©2002  by Gerard Wakefield
(This article may be copied for educational purposes only.)

"Two Tough Questions Regarding The Biblical Flood"

Two questions skeptics frequently ask regarding the Flood narrative found in the Book of Genesis are the following: 1) How did Noah and his seven companions aboard the ark take care of all those animals? 2) Where did all the waters go when the surface of the Earth dried up after the Flood? These are reasonable questions that deserve reasonable answers.

As to how Noah and his small family fed and cleaned up after the animals aboard the ark, a plausible explanation may be found in the two natural phenomena known as hibernation and estivation. Hibernation, as is common knowledge, is that special state of unconsciousness into which animals slip during extended periods of harsh climatic conditions, such as extreme cold. The counterpart to this is estivation (also spelled aestivation), which occurs in regions of the world where the weather becomes unbearably hot. As with hibernation, estivating animals slip into a state of unconscious torpor, during which they neither eat nor produce bodily wastes.

The enormous difficulty Noah and his family members would have had in feeding all the animals on the ark would have led to many animals’ not receiving adequate amounts of food. As it turns out, lack of food is one of the chief causes of hibernation or estivation among animals. Richard G. Van Gelder, Chairman of the Department of Mammology at the American Museum of Natural History, writes:

Although hibernation and estivation are generally thought of as mechanisms enabling an animal to avoid a season of excessive heat or cold, it seems that these dormant states are as much as, or more, related to A TIME OF LITTLE OR NO FOOD as to temperature. There are actually various levels of dormancy, the most extreme being called true hibernation. It involves a marked drop in body temperature, reduced metabolism, and a condition of torpidity, in which the animal has lost sensibility or the power of motion partially or completely. (1) [emphasis added] He further notes: Akin to hibernation, and perhaps identical to it, is estivation. This summer torpidity has been far less studied than has hibernation. THE INDUCEMENT FOR ESTIVATION SEEMS TO BE THE DISAPPEARANCE OF GREEN VEGETATION early in the summer in, for example, some parts of western United States. The Washington ground squirrel (Spermophilus washingtoni) emerges from hibernation in late January or early February and breeds, the young being born in February or March. By the end of June the adults have gone into estivation, and, without emerging from their burrows, go into hibernation, remaining in a state of torpor for seven or eight months. (2) [emphasis added] Such a state of languor, induced both by adverse climatic conditions and a lack of food — particularly greens, which could not stay fresh for long aboard the ark — would have annulled the need for Noah and his seven shipmates to feed and clean up after an enormous number of animals. They would only have needed food and upkeep (Gen. 6:19-21) for the small number of species which under no circumstances slip into hibernation or estivation.

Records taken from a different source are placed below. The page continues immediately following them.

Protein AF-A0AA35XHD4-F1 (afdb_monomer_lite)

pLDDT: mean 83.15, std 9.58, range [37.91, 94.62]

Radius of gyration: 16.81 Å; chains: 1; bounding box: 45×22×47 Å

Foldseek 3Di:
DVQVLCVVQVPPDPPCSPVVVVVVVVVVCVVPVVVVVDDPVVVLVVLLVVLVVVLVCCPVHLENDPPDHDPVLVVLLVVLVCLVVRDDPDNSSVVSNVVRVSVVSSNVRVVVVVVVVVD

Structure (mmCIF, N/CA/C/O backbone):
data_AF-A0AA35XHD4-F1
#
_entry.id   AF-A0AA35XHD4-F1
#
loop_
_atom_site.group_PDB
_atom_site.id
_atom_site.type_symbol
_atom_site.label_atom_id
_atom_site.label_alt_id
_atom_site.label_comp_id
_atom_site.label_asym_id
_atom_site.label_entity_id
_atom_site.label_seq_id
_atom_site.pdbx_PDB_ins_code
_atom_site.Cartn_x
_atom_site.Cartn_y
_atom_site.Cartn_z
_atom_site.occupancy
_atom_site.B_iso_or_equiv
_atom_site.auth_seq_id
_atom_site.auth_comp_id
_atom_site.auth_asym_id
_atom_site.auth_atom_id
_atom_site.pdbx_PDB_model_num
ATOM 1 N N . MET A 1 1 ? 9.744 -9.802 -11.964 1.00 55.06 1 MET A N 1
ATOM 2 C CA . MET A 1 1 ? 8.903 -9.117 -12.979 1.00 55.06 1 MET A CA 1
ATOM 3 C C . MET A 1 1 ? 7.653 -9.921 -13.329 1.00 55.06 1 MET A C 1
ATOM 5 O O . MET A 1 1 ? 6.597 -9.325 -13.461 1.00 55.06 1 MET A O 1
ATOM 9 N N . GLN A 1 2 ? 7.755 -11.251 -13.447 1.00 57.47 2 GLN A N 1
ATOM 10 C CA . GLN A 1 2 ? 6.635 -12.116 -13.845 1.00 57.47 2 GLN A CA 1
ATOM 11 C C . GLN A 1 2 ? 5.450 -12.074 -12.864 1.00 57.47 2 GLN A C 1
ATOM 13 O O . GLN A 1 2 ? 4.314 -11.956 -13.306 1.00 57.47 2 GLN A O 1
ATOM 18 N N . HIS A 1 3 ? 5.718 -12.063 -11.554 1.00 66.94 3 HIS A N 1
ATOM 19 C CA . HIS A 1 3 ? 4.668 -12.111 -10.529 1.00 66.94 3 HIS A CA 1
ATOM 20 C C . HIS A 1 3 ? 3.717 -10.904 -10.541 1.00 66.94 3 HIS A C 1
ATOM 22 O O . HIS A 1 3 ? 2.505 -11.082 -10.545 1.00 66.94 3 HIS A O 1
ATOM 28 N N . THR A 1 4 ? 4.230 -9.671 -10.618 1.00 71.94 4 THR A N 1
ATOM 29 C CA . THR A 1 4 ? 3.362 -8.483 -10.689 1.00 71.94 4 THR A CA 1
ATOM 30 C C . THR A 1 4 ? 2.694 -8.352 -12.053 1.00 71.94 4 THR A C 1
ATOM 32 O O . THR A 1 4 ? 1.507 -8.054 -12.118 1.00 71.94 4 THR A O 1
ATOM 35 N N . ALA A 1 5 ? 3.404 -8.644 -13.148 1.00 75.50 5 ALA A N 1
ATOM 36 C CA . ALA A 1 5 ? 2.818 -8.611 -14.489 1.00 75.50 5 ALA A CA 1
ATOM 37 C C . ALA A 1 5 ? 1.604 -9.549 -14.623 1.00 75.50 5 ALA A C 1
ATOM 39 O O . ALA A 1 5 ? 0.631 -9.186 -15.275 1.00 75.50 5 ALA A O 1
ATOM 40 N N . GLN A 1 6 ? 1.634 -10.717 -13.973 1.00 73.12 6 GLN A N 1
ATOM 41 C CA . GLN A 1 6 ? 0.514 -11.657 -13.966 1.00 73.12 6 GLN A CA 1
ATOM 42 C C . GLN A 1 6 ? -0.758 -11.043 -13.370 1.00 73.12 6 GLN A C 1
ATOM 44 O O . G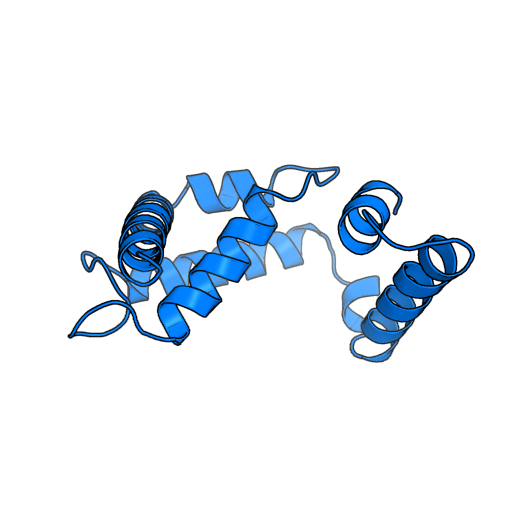LN A 1 6 ? -1.818 -11.165 -13.976 1.00 73.12 6 GLN A O 1
ATOM 49 N N . VAL A 1 7 ? -0.650 -10.341 -12.238 1.00 74.62 7 VAL A N 1
ATOM 50 C CA . VAL A 1 7 ? -1.793 -9.681 -11.580 1.00 74.62 7 VAL A CA 1
ATOM 51 C C . VAL A 1 7 ? -2.334 -8.529 -12.431 1.00 74.62 7 VAL A C 1
ATOM 53 O O . VAL A 1 7 ? -3.537 -8.409 -12.623 1.00 74.62 7 VAL A O 1
ATOM 56 N N . TYR A 1 8 ? -1.455 -7.711 -13.016 1.00 74.94 8 TYR A N 1
ATOM 57 C CA . TYR A 1 8 ? -1.875 -6.585 -13.861 1.00 74.94 8 TYR A CA 1
ATOM 58 C C . TYR A 1 8 ? -2.496 -7.009 -15.200 1.00 74.94 8 TYR A C 1
ATOM 60 O O . TYR A 1 8 ? -3.154 -6.198 -15.851 1.00 74.94 8 TYR A O 1
ATOM 68 N N . CYS A 1 9 ? -2.258 -8.243 -15.652 1.00 80.06 9 CYS A N 1
ATOM 69 C CA . CYS A 1 9 ? -2.640 -8.695 -16.991 1.00 80.06 9 CYS A CA 1
ATOM 70 C C . CYS A 1 9 ? -3.555 -9.913 -17.025 1.00 80.06 9 CYS A C 1
ATOM 72 O O . CYS A 1 9 ? -3.860 -10.390 -18.123 1.00 80.06 9 CYS A O 1
ATOM 74 N N . SER A 1 10 ? -4.014 -10.411 -15.875 1.00 75.25 10 SER A N 1
ATOM 75 C CA . SER A 1 10 ? -4.993 -11.494 -15.808 1.00 75.25 10 SER A CA 1
ATOM 76 C C . SER A 1 10 ? -6.322 -11.022 -16.413 1.00 75.25 10 SER A C 1
ATOM 78 O O . SER A 1 10 ? -7.141 -10.408 -15.738 1.00 75.25 10 SER A O 1
ATOM 80 N N . GLY A 1 11 ? -6.501 -11.247 -17.715 1.00 82.31 11 GLY A N 1
ATOM 81 C CA . GLY A 1 11 ? -7.702 -10.875 -18.469 1.00 82.31 11 GLY A CA 1
ATOM 82 C C . GLY A 1 11 ? -7.446 -10.031 -19.722 1.00 82.31 11 GLY A C 1
ATOM 83 O O . GLY A 1 11 ? -8.382 -9.774 -20.474 1.00 82.31 11 GLY A O 1
ATOM 84 N N . MET A 1 12 ? -6.202 -9.618 -19.993 1.00 87.19 12 MET A N 1
ATOM 85 C CA . MET A 1 12 ? -5.890 -8.812 -21.183 1.00 87.19 12 MET A CA 1
ATOM 86 C C . MET A 1 12 ? -5.514 -9.678 -22.402 1.00 87.19 12 MET A C 1
ATOM 88 O O . MET A 1 12 ? -4.706 -10.604 -22.268 1.00 87.19 12 MET A O 1
ATOM 92 N N . PRO A 1 13 ? -6.020 -9.362 -23.612 1.00 89.00 13 PRO A N 1
ATOM 93 C CA . PRO A 1 13 ? -5.636 -10.060 -24.835 1.00 89.00 13 PRO A CA 1
ATOM 94 C C . PRO A 1 13 ? -4.213 -9.695 -25.285 1.00 89.00 13 PRO A C 1
ATOM 96 O O . PRO A 1 13 ? -3.611 -8.705 -24.853 1.00 89.00 13 PRO A O 1
ATOM 99 N N . TRP A 1 14 ? -3.656 -10.500 -26.190 1.00 86.19 14 TRP A N 1
ATOM 100 C CA . TRP A 1 14 ? -2.427 -10.138 -26.895 1.00 86.19 14 TRP A CA 1
ATOM 101 C C . TRP A 1 14 ? -2.704 -8.968 -27.859 1.00 86.19 14 TRP A C 1
ATOM 103 O O . TRP A 1 14 ? -3.748 -8.981 -28.510 1.00 86.19 14 TRP A O 1
ATOM 113 N N . PRO A 1 15 ? -1.813 -7.961 -27.973 1.00 89.69 15 PRO A N 1
ATOM 114 C CA . PRO A 1 15 ? -0.488 -7.837 -27.346 1.00 89.69 15 PRO A CA 1
ATOM 115 C C . PRO A 1 15 ? -0.474 -7.071 -26.010 1.00 89.69 15 PRO A C 1
ATOM 117 O O . PRO A 1 15 ? 0.578 -6.968 -25.373 1.00 89.69 15 PRO A O 1
ATOM 120 N N . LEU A 1 16 ? -1.618 -6.541 -25.563 1.00 87.75 16 LEU A N 1
ATOM 121 C CA . LEU A 1 16 ? -1.720 -5.645 -24.403 1.00 87.75 16 LEU A CA 1
ATOM 122 C C . LEU A 1 16 ? -1.140 -6.248 -23.120 1.00 87.75 16 LEU A C 1
ATOM 124 O O . LEU A 1 16 ? -0.461 -5.541 -22.378 1.00 87.75 16 LEU A O 1
ATOM 128 N N . ARG A 1 17 ? -1.295 -7.561 -22.912 1.00 87.19 17 ARG A N 1
ATOM 129 C CA . ARG A 1 17 ? -0.718 -8.271 -21.754 1.00 87.19 17 ARG A CA 1
ATOM 130 C C . ARG A 1 17 ? 0.805 -8.129 -21.602 1.00 87.19 17 ARG A C 1
ATOM 132 O O . ARG A 1 17 ? 1.339 -8.358 -20.525 1.00 87.19 17 ARG A O 1
ATOM 139 N N . HIS A 1 18 ? 1.521 -7.808 -22.680 1.00 84.44 18 HIS A N 1
ATOM 140 C CA . HIS A 1 18 ? 2.971 -7.596 -22.651 1.00 84.44 18 HIS A CA 1
ATOM 141 C C . HIS A 1 18 ? 3.328 -6.111 -22.574 1.00 84.44 18 HIS A C 1
ATOM 143 O O . HIS A 1 18 ? 4.277 -5.735 -21.889 1.00 84.44 18 HIS A O 1
ATOM 149 N N . ILE A 1 19 ? 2.552 -5.268 -23.255 1.00 89.81 19 ILE A N 1
ATOM 150 C CA . ILE A 1 19 ? 2.818 -3.832 -23.365 1.00 89.81 19 ILE A CA 1
ATOM 151 C C . ILE A 1 19 ? 2.460 -3.108 -22.062 1.00 89.81 19 ILE A C 1
ATOM 153 O O . ILE A 1 19 ? 3.233 -2.279 -21.586 1.00 89.81 19 ILE A O 1
ATOM 157 N N . VAL A 1 20 ? 1.316 -3.432 -21.451 1.00 89.56 20 VAL A N 1
ATOM 158 C CA . VAL A 1 20 ? 0.798 -2.710 -20.278 1.00 89.56 20 VAL A CA 1
ATOM 159 C C . VAL A 1 20 ? 1.745 -2.785 -19.071 1.00 89.56 20 VAL A C 1
ATOM 161 O O . VAL A 1 20 ? 2.054 -1.727 -18.522 1.00 89.56 20 VAL A O 1
ATOM 164 N N . PRO A 1 21 ? 2.288 -3.950 -18.661 1.00 89.06 21 PRO A N 1
ATOM 165 C CA . PRO A 1 21 ? 3.240 -4.007 -17.549 1.00 89.06 21 PRO A CA 1
ATOM 166 C C . PRO A 1 21 ? 4.514 -3.213 -17.818 1.00 89.06 21 PRO A C 1
ATOM 168 O O . PRO A 1 21 ? 5.066 -2.598 -16.904 1.00 89.06 21 PRO A O 1
ATOM 171 N N . TRP A 1 22 ? 4.983 -3.227 -19.069 1.00 88.06 22 TRP A N 1
ATOM 172 C CA . TRP A 1 22 ? 6.163 -2.474 -19.473 1.00 88.06 22 TRP A CA 1
ATOM 173 C C . TRP A 1 22 ? 5.916 -0.967 -19.360 1.00 88.06 22 TRP A C 1
ATOM 175 O O . TRP A 1 22 ? 6.699 -0.284 -18.702 1.00 88.06 22 TRP A O 1
ATOM 185 N N . LEU A 1 23 ? 4.793 -0.474 -19.895 1.00 90.19 23 LEU A N 1
ATOM 186 C CA . LEU A 1 23 ? 4.395 0.932 -19.782 1.00 90.19 23 LEU A CA 1
ATOM 187 C C . LEU A 1 23 ? 4.224 1.360 -18.322 1.00 90.19 23 LEU A C 1
ATOM 189 O O . LEU A 1 23 ? 4.778 2.378 -17.920 1.00 90.19 23 LEU A O 1
ATOM 193 N N . ARG A 1 24 ? 3.525 0.561 -17.505 1.00 87.94 24 ARG A N 1
ATOM 194 C CA . ARG A 1 24 ? 3.319 0.860 -16.079 1.00 87.94 24 ARG A CA 1
ATOM 195 C C . ARG A 1 24 ? 4.625 0.936 -15.307 1.00 87.94 24 ARG A C 1
ATOM 197 O O . ARG A 1 24 ? 4.802 1.817 -14.472 1.00 87.94 24 ARG A O 1
ATOM 204 N N . ARG A 1 25 ? 5.566 0.036 -15.591 1.00 86.44 25 ARG A N 1
ATOM 205 C CA . ARG A 1 25 ? 6.887 0.103 -14.971 1.00 86.44 25 ARG A CA 1
ATOM 206 C C . ARG A 1 25 ? 7.653 1.334 -15.443 1.00 86.44 25 ARG A C 1
ATOM 208 O O . ARG A 1 25 ? 8.231 2.008 -14.602 1.00 86.44 25 ARG A O 1
ATOM 215 N N . ALA A 1 26 ? 7.666 1.620 -16.744 1.00 87.88 26 ALA A N 1
ATOM 216 C CA . ALA A 1 26 ? 8.344 2.797 -17.281 1.00 87.88 26 ALA A CA 1
ATOM 217 C C . A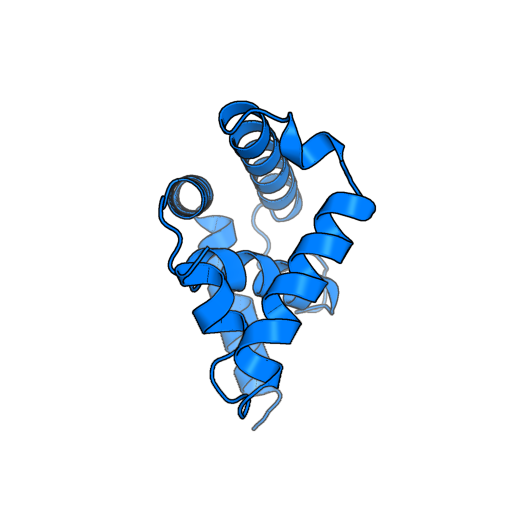LA A 1 26 ? 7.815 4.086 -16.633 1.00 87.88 26 ALA A C 1
ATOM 219 O O . ALA A 1 26 ? 8.607 4.889 -16.156 1.00 87.88 26 ALA A O 1
ATOM 220 N N . GLU A 1 27 ? 6.492 4.215 -16.509 1.00 88.94 27 GLU A N 1
ATOM 221 C CA . GLU A 1 27 ? 5.824 5.326 -15.825 1.00 88.94 27 GLU A CA 1
ATOM 222 C C . GLU A 1 27 ? 6.300 5.486 -14.371 1.00 88.94 27 GLU A C 1
ATOM 224 O O . GLU A 1 27 ? 6.699 6.578 -13.970 1.00 88.94 27 GLU A O 1
ATOM 229 N N . LEU A 1 28 ? 6.327 4.400 -13.589 1.00 85.50 28 LEU A N 1
ATOM 230 C CA . LEU A 1 28 ? 6.792 4.433 -12.195 1.00 85.50 28 LEU A CA 1
ATOM 231 C C . LEU A 1 28 ? 8.267 4.837 -12.078 1.00 85.50 28 LEU A C 1
ATOM 233 O O . LEU A 1 28 ? 8.621 5.638 -11.215 1.00 85.50 28 LEU A O 1
ATOM 237 N N . LEU A 1 29 ? 9.118 4.300 -12.955 1.00 85.62 29 LEU A N 1
ATOM 238 C CA . LEU A 1 29 ? 10.549 4.607 -12.969 1.00 85.62 29 LEU A CA 1
ATOM 239 C C . LEU A 1 29 ? 10.833 6.049 -13.397 1.00 85.62 29 LEU A C 1
ATOM 241 O O . LEU A 1 29 ? 11.790 6.648 -12.914 1.00 85.62 29 LEU A O 1
ATOM 245 N N . TRP A 1 30 ? 10.017 6.600 -14.296 1.00 85.81 30 TRP A N 1
ATOM 246 C CA . TRP A 1 30 ? 10.121 7.995 -14.720 1.00 85.81 30 TRP A CA 1
ATOM 247 C C . TRP A 1 30 ? 9.611 8.958 -1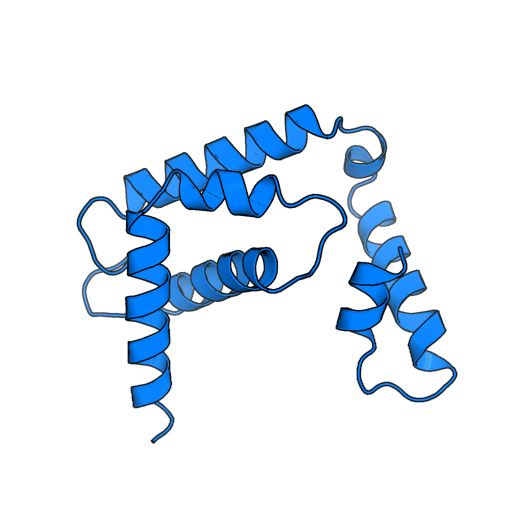3.656 1.00 85.81 30 TRP A C 1
ATOM 249 O O . TRP A 1 30 ? 10.192 10.026 -13.484 1.00 85.81 30 TRP A O 1
ATOM 259 N N . ARG A 1 31 ? 8.546 8.586 -12.935 1.00 86.19 31 ARG A N 1
ATOM 260 C CA . ARG A 1 31 ? 7.969 9.439 -11.893 1.00 86.19 31 ARG A CA 1
ATOM 261 C C . ARG A 1 31 ? 8.889 9.571 -10.686 1.00 86.19 31 ARG A C 1
ATOM 263 O O . ARG A 1 31 ? 9.019 10.665 -10.154 1.00 86.19 31 ARG A O 1
ATOM 270 N N . ASP A 1 32 ? 9.530 8.479 -10.279 1.00 83.44 32 ASP A N 1
ATOM 271 C CA . ASP A 1 32 ? 10.418 8.464 -9.120 1.00 83.44 32 ASP A CA 1
ATOM 272 C C . ASP A 1 32 ? 11.629 7.556 -9.360 1.00 83.44 32 ASP A C 1
ATOM 274 O O . ASP A 1 32 ? 11.673 6.385 -8.967 1.00 83.44 32 ASP A O 1
ATOM 278 N N . TRP A 1 33 ? 12.673 8.134 -9.954 1.00 82.62 33 TRP A N 1
ATOM 279 C CA . TRP A 1 33 ? 13.952 7.448 -10.167 1.00 82.62 33 TRP A CA 1
ATOM 280 C C . TRP A 1 33 ? 14.597 6.973 -8.853 1.00 82.62 33 TRP A C 1
ATOM 282 O O . TRP A 1 33 ? 15.354 6.003 -8.849 1.00 82.62 33 TRP A O 1
ATOM 292 N N . LYS A 1 34 ? 14.258 7.623 -7.729 1.00 83.19 34 LYS A N 1
ATOM 293 C CA . LYS A 1 34 ? 14.735 7.296 -6.379 1.00 83.19 34 LYS A CA 1
ATOM 294 C C . LYS A 1 34 ? 14.493 5.824 -6.022 1.00 83.19 34 LYS A C 1
ATOM 296 O O . LYS A 1 34 ? 15.347 5.202 -5.394 1.00 83.19 34 LYS A O 1
ATOM 301 N N . TRP A 1 35 ? 13.388 5.222 -6.463 1.00 79.94 35 TRP A N 1
ATOM 302 C CA . TRP A 1 35 ? 13.080 3.821 -6.141 1.00 79.94 35 TRP A CA 1
ATOM 303 C C . TRP A 1 35 ? 14.032 2.810 -6.794 1.00 79.94 35 TRP A C 1
ATOM 305 O O . TRP A 1 35 ? 14.090 1.669 -6.350 1.00 79.94 35 TRP A O 1
ATOM 315 N N . LEU A 1 36 ? 14.799 3.202 -7.820 1.00 80.81 36 LEU A N 1
ATOM 316 C CA . LEU A 1 36 ? 15.817 2.333 -8.428 1.00 80.81 36 LEU A CA 1
ATOM 317 C C . LEU A 1 36 ? 17.075 2.199 -7.572 1.00 80.81 36 LEU A C 1
ATOM 319 O O . LEU A 1 36 ? 17.774 1.194 -7.674 1.00 80.81 36 LEU A O 1
ATOM 323 N N . THR A 1 37 ? 17.381 3.222 -6.777 1.00 84.50 37 THR A N 1
ATOM 324 C CA . THR A 1 37 ? 18.594 3.293 -5.954 1.00 84.50 37 THR A CA 1
ATOM 325 C C . THR A 1 37 ? 18.316 3.056 -4.474 1.00 84.50 37 THR A C 1
ATOM 327 O O . THR A 1 37 ? 19.252 2.827 -3.710 1.00 84.50 37 THR A O 1
ATOM 330 N N . THR A 1 38 ? 17.044 3.097 -4.070 1.00 86.62 38 THR A N 1
ATOM 331 C CA . THR A 1 38 ? 16.630 2.867 -2.684 1.00 86.62 38 THR A CA 1
ATOM 332 C C . THR A 1 38 ? 16.868 1.411 -2.310 1.00 86.62 38 THR A C 1
ATOM 334 O O . THR A 1 38 ? 16.492 0.494 -3.048 1.00 86.62 38 THR A O 1
ATOM 337 N N . LYS A 1 39 ? 17.500 1.193 -1.156 1.00 90.50 39 LYS A N 1
ATOM 338 C CA . LYS A 1 39 ? 17.728 -0.156 -0.652 1.00 90.50 39 LYS A CA 1
ATOM 339 C C . LYS A 1 39 ? 16.419 -0.748 -0.167 1.00 90.50 39 LYS A C 1
ATOM 341 O O . LYS A 1 39 ? 15.537 -0.053 0.329 1.00 90.50 39 LYS A O 1
ATOM 346 N N . LYS A 1 40 ? 16.314 -2.064 -0.289 1.00 89.38 40 LYS A N 1
ATOM 347 C CA . LYS A 1 40 ? 15.143 -2.813 0.155 1.00 89.38 40 LYS A CA 1
ATOM 348 C C . LYS A 1 40 ? 14.859 -2.566 1.640 1.00 89.38 40 LYS A C 1
ATOM 350 O O . LYS A 1 40 ? 13.709 -2.373 2.010 1.00 89.38 40 LYS A O 1
ATOM 355 N N . GLU A 1 41 ? 15.902 -2.519 2.461 1.00 90.69 41 GLU A N 1
ATOM 356 C CA . GLU A 1 41 ? 15.816 -2.307 3.908 1.00 90.69 41 GLU A CA 1
ATOM 357 C C . GLU A 1 41 ? 15.196 -0.947 4.249 1.00 90.69 41 GLU A C 1
ATOM 359 O O . GLU A 1 41 ? 14.331 -0.879 5.120 1.00 90.69 41 GLU A O 1
ATOM 364 N N . ASP A 1 42 ? 15.562 0.105 3.511 1.00 91.50 42 ASP A N 1
ATOM 365 C CA . ASP A 1 42 ? 14.999 1.447 3.689 1.00 91.50 42 ASP A CA 1
ATOM 366 C C . ASP A 1 42 ? 13.493 1.446 3.367 1.00 91.50 42 ASP A C 1
ATOM 368 O O . ASP A 1 42 ? 12.691 2.005 4.110 1.00 91.50 42 ASP A O 1
ATOM 372 N N . ILE A 1 43 ? 13.082 0.738 2.304 1.00 90.56 43 ILE A N 1
ATOM 373 C CA . ILE A 1 43 ? 11.664 0.598 1.923 1.00 90.56 43 ILE A CA 1
ATOM 374 C C . ILE A 1 43 ? 10.877 -0.136 3.013 1.00 90.56 43 ILE A C 1
ATOM 376 O O . ILE A 1 43 ? 9.761 0.259 3.347 1.00 90.56 43 ILE A O 1
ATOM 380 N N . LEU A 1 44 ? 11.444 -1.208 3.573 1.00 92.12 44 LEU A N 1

As for the question regarding the disappearance of the floodwaters after the catastrophe (Gen. 8:1), a group of Japanese geologists may have inadvertently come up with an explanation. Led by Shigenori Maruyama, a team of scientists at the Tokyo Institute of Technology has recently discovered that the Earth’s mantle (the layer of molten rock just under the Earth’s crust) is soaking up the world’s oceans. The December, 1999 issue of Discover magazine reported:

The Earth’s oceans are drying up, and there’s nothing we can do about it, say[s] a group of Japanese geologists. Each year, the movement of Earth’s crust plunges more than a billion tons of water into the mantle, where it is mostly absorbed into the rocks. (3) It is geologically possible that, immediately after the Flood, the Earth’s mantle began absorbing the excess waters, an absorption that is continuing to this day.

These scientific facts demonstrate that the Flood story as found in Genesis cannot be dismissed out of hand as ancient mythology. What they do show is that, even when skeptics think they have found a flaw in the Deluge narrative, science will eventually discover a reasonably plausible explanation for the alleged error.


1. Van Gelder, Richard G., Biology of Mammals (New York: Charles Scribner’s Sons: 1969), 99.

2. Ibid., 102.

3. "As Dry as Mars," Discover 20, no. 12 (1999): 25.